Regardless of how well the NYC boom is going to hold up, what city do you think is most realistic to experience a boom of supertalls next? 

For me, there are two things I noticed. First, apparently completely off the radar of most people, including mine for the most part, there actually seem to be quite a few supertall proposals in Kuala Lumpur. If all of these are built, that would actually be quite an impressive number of supertalls coming up. Second, those of us who check the skyscrapers forum in world development news probably all noticed that Jakarta absolutely dominates the place. Matter of time before it starts to go above 300m on a massive scale?


----------



## Yohja (Feb 22, 2014)

One thing to note is that there are many more posters from SEA than from China, which skews our perspective on the relative "boom" of each region. Many projects in Chinese cities get no updates on SSC.


----------



## Pals_RGB (Apr 1, 2013)

> Second, those of us who check the skyscrapers forum in world development news probably all noticed that Jakarta absolutely dominates the place. Matter of time before it starts to go above 300m on a massive scale?

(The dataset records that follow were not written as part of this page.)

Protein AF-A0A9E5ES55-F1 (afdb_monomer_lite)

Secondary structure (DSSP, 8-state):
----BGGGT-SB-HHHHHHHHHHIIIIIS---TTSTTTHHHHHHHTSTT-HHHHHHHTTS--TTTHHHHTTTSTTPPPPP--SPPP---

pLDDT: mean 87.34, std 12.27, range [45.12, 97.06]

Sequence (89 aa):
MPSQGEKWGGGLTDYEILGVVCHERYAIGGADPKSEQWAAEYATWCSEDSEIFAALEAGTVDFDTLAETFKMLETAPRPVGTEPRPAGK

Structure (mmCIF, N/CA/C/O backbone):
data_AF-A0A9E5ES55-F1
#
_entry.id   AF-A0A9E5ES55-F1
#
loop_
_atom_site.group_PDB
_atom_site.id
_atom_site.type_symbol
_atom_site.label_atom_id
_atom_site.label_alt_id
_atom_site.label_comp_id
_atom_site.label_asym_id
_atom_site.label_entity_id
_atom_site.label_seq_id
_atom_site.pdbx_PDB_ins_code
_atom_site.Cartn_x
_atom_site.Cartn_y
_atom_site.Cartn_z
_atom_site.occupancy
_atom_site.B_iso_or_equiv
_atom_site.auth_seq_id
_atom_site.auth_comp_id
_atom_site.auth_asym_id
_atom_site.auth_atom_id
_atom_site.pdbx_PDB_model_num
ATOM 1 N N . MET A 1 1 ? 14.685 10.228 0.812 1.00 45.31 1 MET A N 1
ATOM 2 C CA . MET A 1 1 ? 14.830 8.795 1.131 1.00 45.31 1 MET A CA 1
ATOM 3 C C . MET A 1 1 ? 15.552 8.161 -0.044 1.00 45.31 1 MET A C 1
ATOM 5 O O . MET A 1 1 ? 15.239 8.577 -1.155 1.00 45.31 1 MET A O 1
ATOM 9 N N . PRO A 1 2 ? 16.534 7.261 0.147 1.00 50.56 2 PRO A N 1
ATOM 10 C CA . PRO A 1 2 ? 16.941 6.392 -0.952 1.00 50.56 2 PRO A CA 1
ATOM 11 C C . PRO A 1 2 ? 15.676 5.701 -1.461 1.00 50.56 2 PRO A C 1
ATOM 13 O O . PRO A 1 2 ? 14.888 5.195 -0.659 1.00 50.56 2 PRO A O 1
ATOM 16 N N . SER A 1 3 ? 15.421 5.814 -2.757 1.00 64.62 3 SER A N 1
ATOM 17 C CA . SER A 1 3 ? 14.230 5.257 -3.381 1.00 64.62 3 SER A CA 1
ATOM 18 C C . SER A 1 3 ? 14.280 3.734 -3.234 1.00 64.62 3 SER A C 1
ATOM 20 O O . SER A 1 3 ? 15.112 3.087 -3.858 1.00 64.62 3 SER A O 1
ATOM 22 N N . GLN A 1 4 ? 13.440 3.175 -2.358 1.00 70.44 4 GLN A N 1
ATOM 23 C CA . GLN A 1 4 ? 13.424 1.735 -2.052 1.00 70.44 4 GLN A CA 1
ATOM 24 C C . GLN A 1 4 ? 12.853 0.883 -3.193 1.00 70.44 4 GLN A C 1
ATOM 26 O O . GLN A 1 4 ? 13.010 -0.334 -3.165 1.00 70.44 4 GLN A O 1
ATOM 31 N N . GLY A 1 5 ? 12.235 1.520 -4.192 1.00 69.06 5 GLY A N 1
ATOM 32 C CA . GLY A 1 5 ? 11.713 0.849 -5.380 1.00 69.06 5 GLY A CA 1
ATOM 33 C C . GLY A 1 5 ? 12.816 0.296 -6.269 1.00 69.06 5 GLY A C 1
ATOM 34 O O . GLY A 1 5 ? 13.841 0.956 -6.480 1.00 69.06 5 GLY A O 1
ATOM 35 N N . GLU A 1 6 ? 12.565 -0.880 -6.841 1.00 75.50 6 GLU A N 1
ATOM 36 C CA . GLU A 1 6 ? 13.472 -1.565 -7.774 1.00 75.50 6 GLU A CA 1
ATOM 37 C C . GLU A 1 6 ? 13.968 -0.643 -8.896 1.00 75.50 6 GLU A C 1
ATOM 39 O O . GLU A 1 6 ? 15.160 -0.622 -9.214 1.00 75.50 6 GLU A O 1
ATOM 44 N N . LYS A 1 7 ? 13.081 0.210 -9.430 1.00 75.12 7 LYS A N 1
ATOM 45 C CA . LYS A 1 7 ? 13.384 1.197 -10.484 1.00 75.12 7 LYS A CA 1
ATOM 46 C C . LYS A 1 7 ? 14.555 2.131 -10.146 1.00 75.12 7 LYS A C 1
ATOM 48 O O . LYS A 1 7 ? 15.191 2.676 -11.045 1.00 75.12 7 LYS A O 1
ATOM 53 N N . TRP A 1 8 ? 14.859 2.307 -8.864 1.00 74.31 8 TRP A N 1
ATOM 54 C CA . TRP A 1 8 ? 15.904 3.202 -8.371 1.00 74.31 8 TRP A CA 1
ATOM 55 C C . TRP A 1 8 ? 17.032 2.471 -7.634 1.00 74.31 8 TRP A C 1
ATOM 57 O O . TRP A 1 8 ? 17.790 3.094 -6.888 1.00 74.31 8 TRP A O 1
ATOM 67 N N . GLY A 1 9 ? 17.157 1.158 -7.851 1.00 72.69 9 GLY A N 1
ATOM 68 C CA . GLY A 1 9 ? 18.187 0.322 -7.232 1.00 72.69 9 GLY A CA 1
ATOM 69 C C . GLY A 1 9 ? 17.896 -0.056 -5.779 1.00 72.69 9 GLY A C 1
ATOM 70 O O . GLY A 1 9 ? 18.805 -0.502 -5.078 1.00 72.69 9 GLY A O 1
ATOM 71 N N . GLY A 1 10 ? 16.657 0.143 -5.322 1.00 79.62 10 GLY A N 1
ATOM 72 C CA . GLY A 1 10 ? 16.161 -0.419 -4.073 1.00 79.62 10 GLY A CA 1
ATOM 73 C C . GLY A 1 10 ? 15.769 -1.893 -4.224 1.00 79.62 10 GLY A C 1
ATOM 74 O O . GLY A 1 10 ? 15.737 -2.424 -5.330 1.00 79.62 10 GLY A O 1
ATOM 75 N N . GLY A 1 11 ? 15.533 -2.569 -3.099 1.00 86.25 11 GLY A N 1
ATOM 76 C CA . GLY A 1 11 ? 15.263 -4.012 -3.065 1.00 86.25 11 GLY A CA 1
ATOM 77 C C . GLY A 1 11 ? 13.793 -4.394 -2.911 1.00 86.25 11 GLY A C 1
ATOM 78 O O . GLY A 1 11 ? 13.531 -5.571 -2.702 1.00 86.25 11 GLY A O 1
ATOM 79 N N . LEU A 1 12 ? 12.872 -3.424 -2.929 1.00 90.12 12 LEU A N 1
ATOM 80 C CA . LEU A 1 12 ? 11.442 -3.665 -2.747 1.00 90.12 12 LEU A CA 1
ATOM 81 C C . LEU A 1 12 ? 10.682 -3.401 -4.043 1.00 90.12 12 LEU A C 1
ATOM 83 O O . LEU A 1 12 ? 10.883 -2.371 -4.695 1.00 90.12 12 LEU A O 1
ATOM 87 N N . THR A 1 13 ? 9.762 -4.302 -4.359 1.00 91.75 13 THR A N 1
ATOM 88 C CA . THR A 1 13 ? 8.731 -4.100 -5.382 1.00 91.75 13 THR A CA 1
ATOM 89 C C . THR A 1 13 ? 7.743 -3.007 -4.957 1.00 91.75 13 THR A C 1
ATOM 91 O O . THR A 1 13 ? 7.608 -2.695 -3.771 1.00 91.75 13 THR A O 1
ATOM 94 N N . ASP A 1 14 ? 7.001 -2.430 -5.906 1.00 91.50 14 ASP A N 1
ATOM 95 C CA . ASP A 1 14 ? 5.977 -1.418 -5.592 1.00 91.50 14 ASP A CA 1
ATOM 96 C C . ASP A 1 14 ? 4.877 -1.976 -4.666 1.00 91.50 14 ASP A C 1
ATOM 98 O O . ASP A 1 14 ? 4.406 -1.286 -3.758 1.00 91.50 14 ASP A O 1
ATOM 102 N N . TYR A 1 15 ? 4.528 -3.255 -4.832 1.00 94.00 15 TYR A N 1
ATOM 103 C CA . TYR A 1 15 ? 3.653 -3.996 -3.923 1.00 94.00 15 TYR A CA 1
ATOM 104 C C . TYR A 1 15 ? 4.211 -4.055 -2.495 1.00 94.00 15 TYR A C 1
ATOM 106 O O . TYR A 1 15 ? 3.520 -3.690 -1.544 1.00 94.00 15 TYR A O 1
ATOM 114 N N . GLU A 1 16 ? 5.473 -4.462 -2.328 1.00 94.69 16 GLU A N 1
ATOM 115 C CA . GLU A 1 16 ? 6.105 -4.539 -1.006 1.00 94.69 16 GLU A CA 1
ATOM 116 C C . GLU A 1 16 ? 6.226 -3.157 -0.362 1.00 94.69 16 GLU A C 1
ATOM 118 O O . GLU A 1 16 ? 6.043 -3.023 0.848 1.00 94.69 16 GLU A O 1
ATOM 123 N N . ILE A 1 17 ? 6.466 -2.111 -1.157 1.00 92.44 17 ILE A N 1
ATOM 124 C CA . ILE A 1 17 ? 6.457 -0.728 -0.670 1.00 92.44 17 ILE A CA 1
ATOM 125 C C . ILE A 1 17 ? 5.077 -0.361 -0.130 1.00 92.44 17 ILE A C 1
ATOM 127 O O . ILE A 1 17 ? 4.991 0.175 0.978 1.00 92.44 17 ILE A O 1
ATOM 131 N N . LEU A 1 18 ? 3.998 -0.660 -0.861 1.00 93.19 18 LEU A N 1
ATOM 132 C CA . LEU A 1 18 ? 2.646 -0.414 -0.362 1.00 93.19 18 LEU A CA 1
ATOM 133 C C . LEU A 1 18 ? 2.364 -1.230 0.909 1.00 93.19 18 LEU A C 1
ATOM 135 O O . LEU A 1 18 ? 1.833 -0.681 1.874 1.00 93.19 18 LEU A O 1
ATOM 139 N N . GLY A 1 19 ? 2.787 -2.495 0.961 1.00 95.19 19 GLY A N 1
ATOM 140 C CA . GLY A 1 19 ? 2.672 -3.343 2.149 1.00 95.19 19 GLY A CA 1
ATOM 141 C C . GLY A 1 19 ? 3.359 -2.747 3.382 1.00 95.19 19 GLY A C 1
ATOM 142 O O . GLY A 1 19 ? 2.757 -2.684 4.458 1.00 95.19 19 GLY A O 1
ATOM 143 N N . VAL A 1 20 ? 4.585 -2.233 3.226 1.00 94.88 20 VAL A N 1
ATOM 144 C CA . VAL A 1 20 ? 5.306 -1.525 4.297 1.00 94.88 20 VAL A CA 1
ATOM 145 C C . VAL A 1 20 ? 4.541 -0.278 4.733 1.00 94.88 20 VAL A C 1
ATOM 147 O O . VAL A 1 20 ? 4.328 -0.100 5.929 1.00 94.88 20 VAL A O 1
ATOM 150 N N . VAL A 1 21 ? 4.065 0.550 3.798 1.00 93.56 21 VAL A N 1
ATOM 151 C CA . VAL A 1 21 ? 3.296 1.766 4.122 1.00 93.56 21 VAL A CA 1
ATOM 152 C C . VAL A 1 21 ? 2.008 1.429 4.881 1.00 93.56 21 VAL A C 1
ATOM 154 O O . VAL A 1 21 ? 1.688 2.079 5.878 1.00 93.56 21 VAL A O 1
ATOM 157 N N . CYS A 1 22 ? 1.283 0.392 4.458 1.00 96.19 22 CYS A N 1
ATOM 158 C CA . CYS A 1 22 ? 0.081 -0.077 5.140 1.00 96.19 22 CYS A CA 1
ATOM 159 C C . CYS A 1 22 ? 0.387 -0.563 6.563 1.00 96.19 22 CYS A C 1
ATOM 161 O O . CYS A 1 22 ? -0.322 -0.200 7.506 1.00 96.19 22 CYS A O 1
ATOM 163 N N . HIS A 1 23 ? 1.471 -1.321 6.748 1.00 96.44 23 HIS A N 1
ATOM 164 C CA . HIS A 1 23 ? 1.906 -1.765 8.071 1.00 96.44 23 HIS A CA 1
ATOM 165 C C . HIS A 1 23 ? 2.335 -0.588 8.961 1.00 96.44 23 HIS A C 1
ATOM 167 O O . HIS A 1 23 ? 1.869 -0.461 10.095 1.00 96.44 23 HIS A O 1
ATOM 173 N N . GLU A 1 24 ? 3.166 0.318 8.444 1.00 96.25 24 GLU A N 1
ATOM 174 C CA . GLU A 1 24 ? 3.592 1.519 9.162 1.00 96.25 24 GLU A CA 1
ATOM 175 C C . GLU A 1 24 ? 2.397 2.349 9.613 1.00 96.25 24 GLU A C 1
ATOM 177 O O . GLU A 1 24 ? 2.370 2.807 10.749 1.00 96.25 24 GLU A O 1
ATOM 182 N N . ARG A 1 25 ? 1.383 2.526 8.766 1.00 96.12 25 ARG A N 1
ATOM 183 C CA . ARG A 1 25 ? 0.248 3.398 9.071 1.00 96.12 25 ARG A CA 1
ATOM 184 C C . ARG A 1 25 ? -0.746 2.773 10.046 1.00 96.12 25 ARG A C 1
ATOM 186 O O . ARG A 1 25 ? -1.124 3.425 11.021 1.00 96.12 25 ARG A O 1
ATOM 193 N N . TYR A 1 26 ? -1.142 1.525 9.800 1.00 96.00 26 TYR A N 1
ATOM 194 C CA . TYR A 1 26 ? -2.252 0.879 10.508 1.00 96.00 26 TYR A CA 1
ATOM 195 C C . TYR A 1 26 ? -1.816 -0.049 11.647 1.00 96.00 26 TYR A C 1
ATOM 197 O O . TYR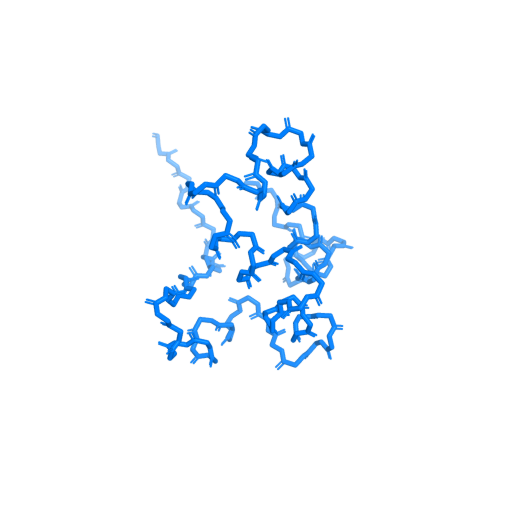 A 1 26 ? -2.601 -0.293 12.559 1.00 96.00 26 TYR A O 1
ATOM 205 N N . ALA A 1 27 ? -0.573 -0.544 11.645 1.00 96.00 27 ALA A N 1
ATOM 206 C CA . ALA A 1 27 ? -0.048 -1.350 12.750 1.00 96.00 27 ALA A CA 1
ATOM 207 C C . ALA A 1 27 ? 0.815 -0.533 13.726 1.00 96.00 27 ALA A C 1
ATOM 209 O O . ALA A 1 27 ? 0.774 -0.787 14.928 1.00 96.00 27 ALA A O 1
ATOM 210 N N . ILE A 1 28 ? 1.582 0.447 13.230 1.00 97.06 28 ILE A N 1
ATOM 211 C CA . ILE A 1 28 ? 2.549 1.210 14.045 1.00 97.06 28 ILE A CA 1
ATOM 212 C C . ILE A 1 28 ? 2.086 2.657 14.282 1.00 97.06 28 ILE A C 1
ATOM 214 O O . ILE A 1 28 ? 2.205 3.181 15.388 1.00 97.06 28 ILE A O 1
ATOM 218 N N . GLY A 1 29 ? 1.542 3.307 13.254 1.00 94.06 29 GLY A N 1
ATOM 219 C CA . GLY A 1 29 ? 1.249 4.742 13.207 1.00 94.06 29 GLY A CA 1
ATOM 220 C C . GLY A 1 29 ? -0.038 5.162 13.913 1.00 94.06 29 GLY A C 1
ATOM 221 O O . GLY A 1 29 ? -0.317 6.356 14.006 1.00 94.06 29 GLY A O 1
ATOM 222 N N . GLY A 1 30 ? -0.812 4.202 14.424 1.00 94.25 30 GLY A N 1
ATOM 223 C CA . GLY A 1 30 ? -2.020 4.455 15.209 1.00 94.25 30 GLY A CA 1
ATOM 224 C C . GLY A 1 30 ? -3.260 4.827 14.393 1.00 94.25 30 GLY A C 1
ATOM 225 O O . GLY A 1 30 ? -4.265 5.215 14.989 1.00 94.25 30 GLY A O 1
ATOM 226 N N . ALA A 1 31 ? -3.227 4.715 13.059 1.00 96.81 31 ALA A N 1
ATOM 227 C CA . ALA A 1 31 ? -4.443 4.810 12.258 1.00 96.81 31 ALA A CA 1
ATOM 228 C C . ALA A 1 31 ? -5.306 3.560 12.496 1.00 96.81 31 ALA A C 1
ATOM 230 O O . ALA A 1 31 ? -4.842 2.439 12.304 1.00 96.81 31 ALA A O 1
ATOM 231 N N . ASP A 1 32 ? -6.558 3.744 12.917 1.00 96.00 32 ASP A N 1
ATOM 232 C CA . ASP A 1 32 ? -7.493 2.633 13.115 1.00 96.00 32 ASP A CA 1
ATOM 233 C C . ASP A 1 32 ? -8.250 2.341 11.806 1.00 96.00 32 ASP A C 1
ATOM 235 O O . ASP A 1 32 ? -9.044 3.191 11.377 1.00 96.00 32 ASP A O 1
ATOM 239 N N . PRO A 1 33 ? -8.074 1.154 11.190 1.00 94.38 33 PRO A N 1
ATOM 240 C CA . PRO A 1 33 ? -8.740 0.789 9.937 1.00 94.38 33 PRO A CA 1
ATOM 241 C C . PRO A 1 33 ? -10.269 0.692 10.058 1.00 94.38 33 PRO A C 1
ATOM 243 O O . PRO A 1 33 ? -10.958 0.618 9.046 1.00 94.38 33 PRO A O 1
ATOM 246 N N . LYS A 1 34 ? -10.817 0.686 11.279 1.00 95.19 34 LYS A N 1
ATOM 247 C CA . LYS A 1 34 ? -12.263 0.655 11.547 1.00 95.19 34 LYS A CA 1
ATOM 248 C C . LYS A 1 34 ? -12.838 2.023 11.910 1.00 95.19 34 LYS A C 1
ATOM 250 O O . LYS A 1 34 ? -14.047 2.138 12.100 1.00 95.19 34 LYS A O 1
ATOM 255 N N . SER A 1 35 ? -12.000 3.051 12.024 1.00 95.44 35 SER A N 1
ATOM 256 C CA . SER A 1 35 ? -12.458 4.405 12.334 1.00 95.44 35 SER A CA 1
ATOM 257 C C . SER A 1 35 ? -13.062 5.088 11.109 1.00 95.44 35 SER A C 1
ATOM 259 O O . SER A 1 35 ? -12.579 4.910 9.994 1.00 95.44 35 SER A O 1
ATOM 261 N N . GLU A 1 36 ? -14.060 5.949 11.313 1.00 94.56 36 GLU A N 1
ATOM 262 C CA . GLU A 1 36 ? -14.658 6.748 10.228 1.00 94.56 36 GLU A CA 1
ATOM 263 C C . GLU A 1 36 ? -13.618 7.597 9.479 1.00 94.56 36 GLU A C 1
ATOM 265 O O . GLU A 1 36 ? -13.754 7.840 8.284 1.00 94.56 36 GLU A O 1
ATOM 270 N N . GLN A 1 37 ? -12.555 8.015 10.172 1.00 94.62 37 GLN A N 1
ATOM 271 C CA . GLN A 1 37 ? -11.489 8.826 9.595 1.00 94.62 37 GLN A CA 1
ATOM 272 C C . GLN A 1 37 ? -10.625 8.055 8.586 1.00 94.62 37 GLN A C 1
ATOM 274 O O . GLN A 1 37 ? -10.195 8.644 7.595 1.00 94.62 37 GLN A O 1
ATOM 279 N N . TRP A 1 38 ? -10.336 6.773 8.839 1.00 94.94 38 TRP A N 1
ATOM 280 C CA . TRP A 1 38 ? -9.340 6.018 8.066 1.00 94.94 38 TRP A CA 1
ATOM 281 C 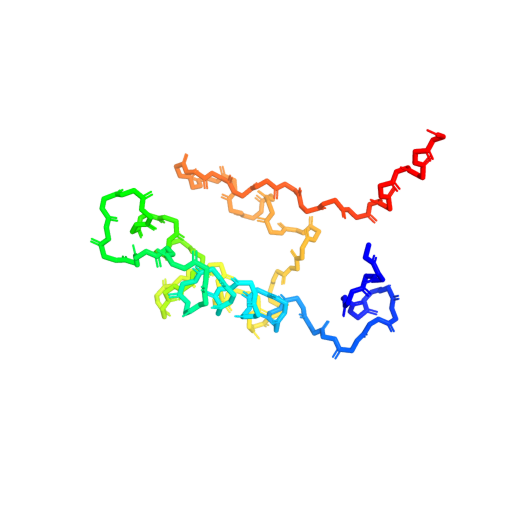C . TRP A 1 38 ? -9.899 4.801 7.329 1.00 94.94 38 TRP A C 1
ATOM 283 O O . TRP A 1 38 ? -9.221 4.281 6.450 1.00 94.94 38 TRP A O 1
ATOM 293 N N . ALA A 1 39 ? -11.125 4.360 7.621 1.00 94.56 39 ALA A N 1
ATOM 294 C CA . ALA A 1 39 ? -11.695 3.150 7.029 1.00 94.56 39 ALA A CA 1
ATOM 295 C C . ALA A 1 39 ? -11.767 3.203 5.497 1.00 94.56 39 ALA A C 1
ATOM 297 O O . ALA A 1 39 ? -11.457 2.214 4.840 1.00 94.56 39 ALA A O 1
ATOM 298 N N . ALA A 1 40 ? -12.116 4.355 4.915 1.00 93.12 40 ALA A N 1
ATOM 299 C CA . ALA A 1 40 ? -12.169 4.513 3.461 1.00 93.12 40 ALA A CA 1
ATOM 300 C C . ALA A 1 40 ? -10.775 4.427 2.812 1.00 93.12 40 ALA A C 1
ATOM 302 O O . ALA A 1 40 ? -10.603 3.791 1.772 1.00 93.12 40 ALA A O 1
ATOM 303 N N . GLU A 1 41 ? -9.767 5.035 3.444 1.00 93.44 41 GLU A N 1
ATOM 304 C CA . GLU A 1 41 ? -8.380 4.964 2.981 1.00 93.44 41 GLU A CA 1
ATOM 305 C C . GLU A 1 41 ? -7.848 3.529 3.107 1.00 93.44 41 GLU A C 1
ATOM 307 O O . GLU A 1 41 ? -7.300 2.991 2.147 1.00 93.44 41 GLU A O 1
ATOM 312 N N . TYR A 1 42 ? -8.089 2.874 4.245 1.00 95.56 42 TYR A N 1
ATOM 313 C CA . TYR A 1 42 ? -7.714 1.482 4.470 1.00 95.56 42 TYR A CA 1
ATOM 314 C C . TYR A 1 42 ? -8.360 0.549 3.446 1.00 95.56 42 TYR A C 1
ATOM 316 O O . TYR A 1 42 ? -7.658 -0.238 2.819 1.00 95.56 42 TYR A O 1
ATOM 324 N N . ALA A 1 43 ? -9.673 0.663 3.226 1.00 95.19 43 ALA A N 1
ATOM 325 C CA . ALA A 1 43 ? -10.395 -0.144 2.245 1.00 95.19 43 ALA A CA 1
ATOM 326 C C . ALA A 1 43 ? -9.792 0.005 0.842 1.00 95.19 43 ALA A C 1
ATOM 328 O O . ALA A 1 43 ? -9.535 -0.989 0.167 1.00 95.19 43 ALA A O 1
ATOM 329 N N . THR A 1 44 ? -9.488 1.243 0.447 1.00 94.31 44 THR A N 1
ATOM 330 C CA . THR A 1 44 ? -8.957 1.555 -0.884 1.00 94.31 44 THR A CA 1
ATOM 331 C C . THR A 1 44 ? -7.535 1.033 -1.094 1.00 94.31 44 THR A C 1
ATOM 333 O O . THR A 1 44 ? -7.225 0.592 -2.196 1.00 94.31 44 THR A O 1
ATOM 336 N N . TRP A 1 45 ? -6.674 1.060 -0.070 1.00 94.75 45 TRP A N 1
ATOM 337 C CA . TRP A 1 45 ? -5.227 0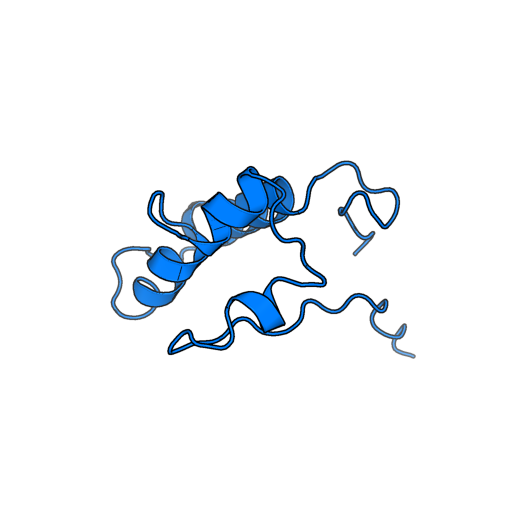.834 -0.232 1.00 94.75 45 TRP A CA 1
ATOM 338 C C . TRP A 1 45 ? -4.668 -0.422 0.434 1.00 94.75 45 TRP A C 1
ATOM 340 O O . TRP A 1 45 ? -3.687 -0.973 -0.049 1.00 94.75 45 TRP A O 1
ATOM 350 N N . CYS A 1 46 ? -5.227 -0.823 1.573 1.00 96.06 46 CYS A N 1
ATOM 351 C CA . CYS A 1 46 ? -4.569 -1.720 2.526 1.00 96.06 46 CYS A CA 1
ATOM 352 C C . CYS A 1 46 ? -5.438 -2.903 2.970 1.00 96.06 46 CYS A C 1
ATOM 354 O O . CYS A 1 46 ? -4.975 -3.733 3.753 1.00 96.06 46 CYS A O 1
ATOM 356 N N . SER A 1 47 ? -6.699 -2.956 2.536 1.00 94.75 47 SER A N 1
ATOM 357 C CA . SER A 1 47 ? -7.581 -4.092 2.791 1.00 94.75 47 SER A CA 1
ATOM 358 C C . SER A 1 47 ? -7.283 -5.250 1.840 1.00 94.75 47 SER A C 1
ATOM 360 O O . SER A 1 47 ? -6.764 -5.037 0.747 1.00 94.75 47 SER A O 1
ATOM 362 N N . GLU A 1 48 ? -7.646 -6.470 2.238 1.00 89.88 48 GLU A N 1
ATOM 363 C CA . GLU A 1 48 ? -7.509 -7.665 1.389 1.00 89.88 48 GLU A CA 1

I have counted the number of projects and it turns out Jakarta has around 35-36 skyscrapers either u/c, prep, app or proposed. Not sure how it is dominating that section.


----------



## TheIllinoisan (Sep 1, 2015)

droneriot said:


> Dubai had been making major headlines in supertalls for quite a while, before the global financial crisis there were projects after projects. After its sudden downturn, all the eyes were on Shenzen, with new threads popping up in proposed supertalls seemingly weekly. That seems to have died down, a little as well. But for a while now the undisputed (except by Chicagoans) home of skyscrapers has been experiencing a massive boom, with new proposals and construction popping up at a jaw dropping rate.
> 
> Regardless of how well the NYC boom is going to hold up, what city do you think is most realistic to experience a boom of supertalls next?
> 
> For me, there are two things I noticed. First, apparently completely off the radar of most people, including mine for the most part, there actually seem to be quite a few supertall proposals in Kuala Lumpur. If all of these are built, that would actually be quite an impressive number of supertalls coming up. Second, those of us who check the skyscrapers forum in world development news probably all noticed that Jakarta absolutely dominates the place. Matter of time before it starts to go above 300m on a massive scale?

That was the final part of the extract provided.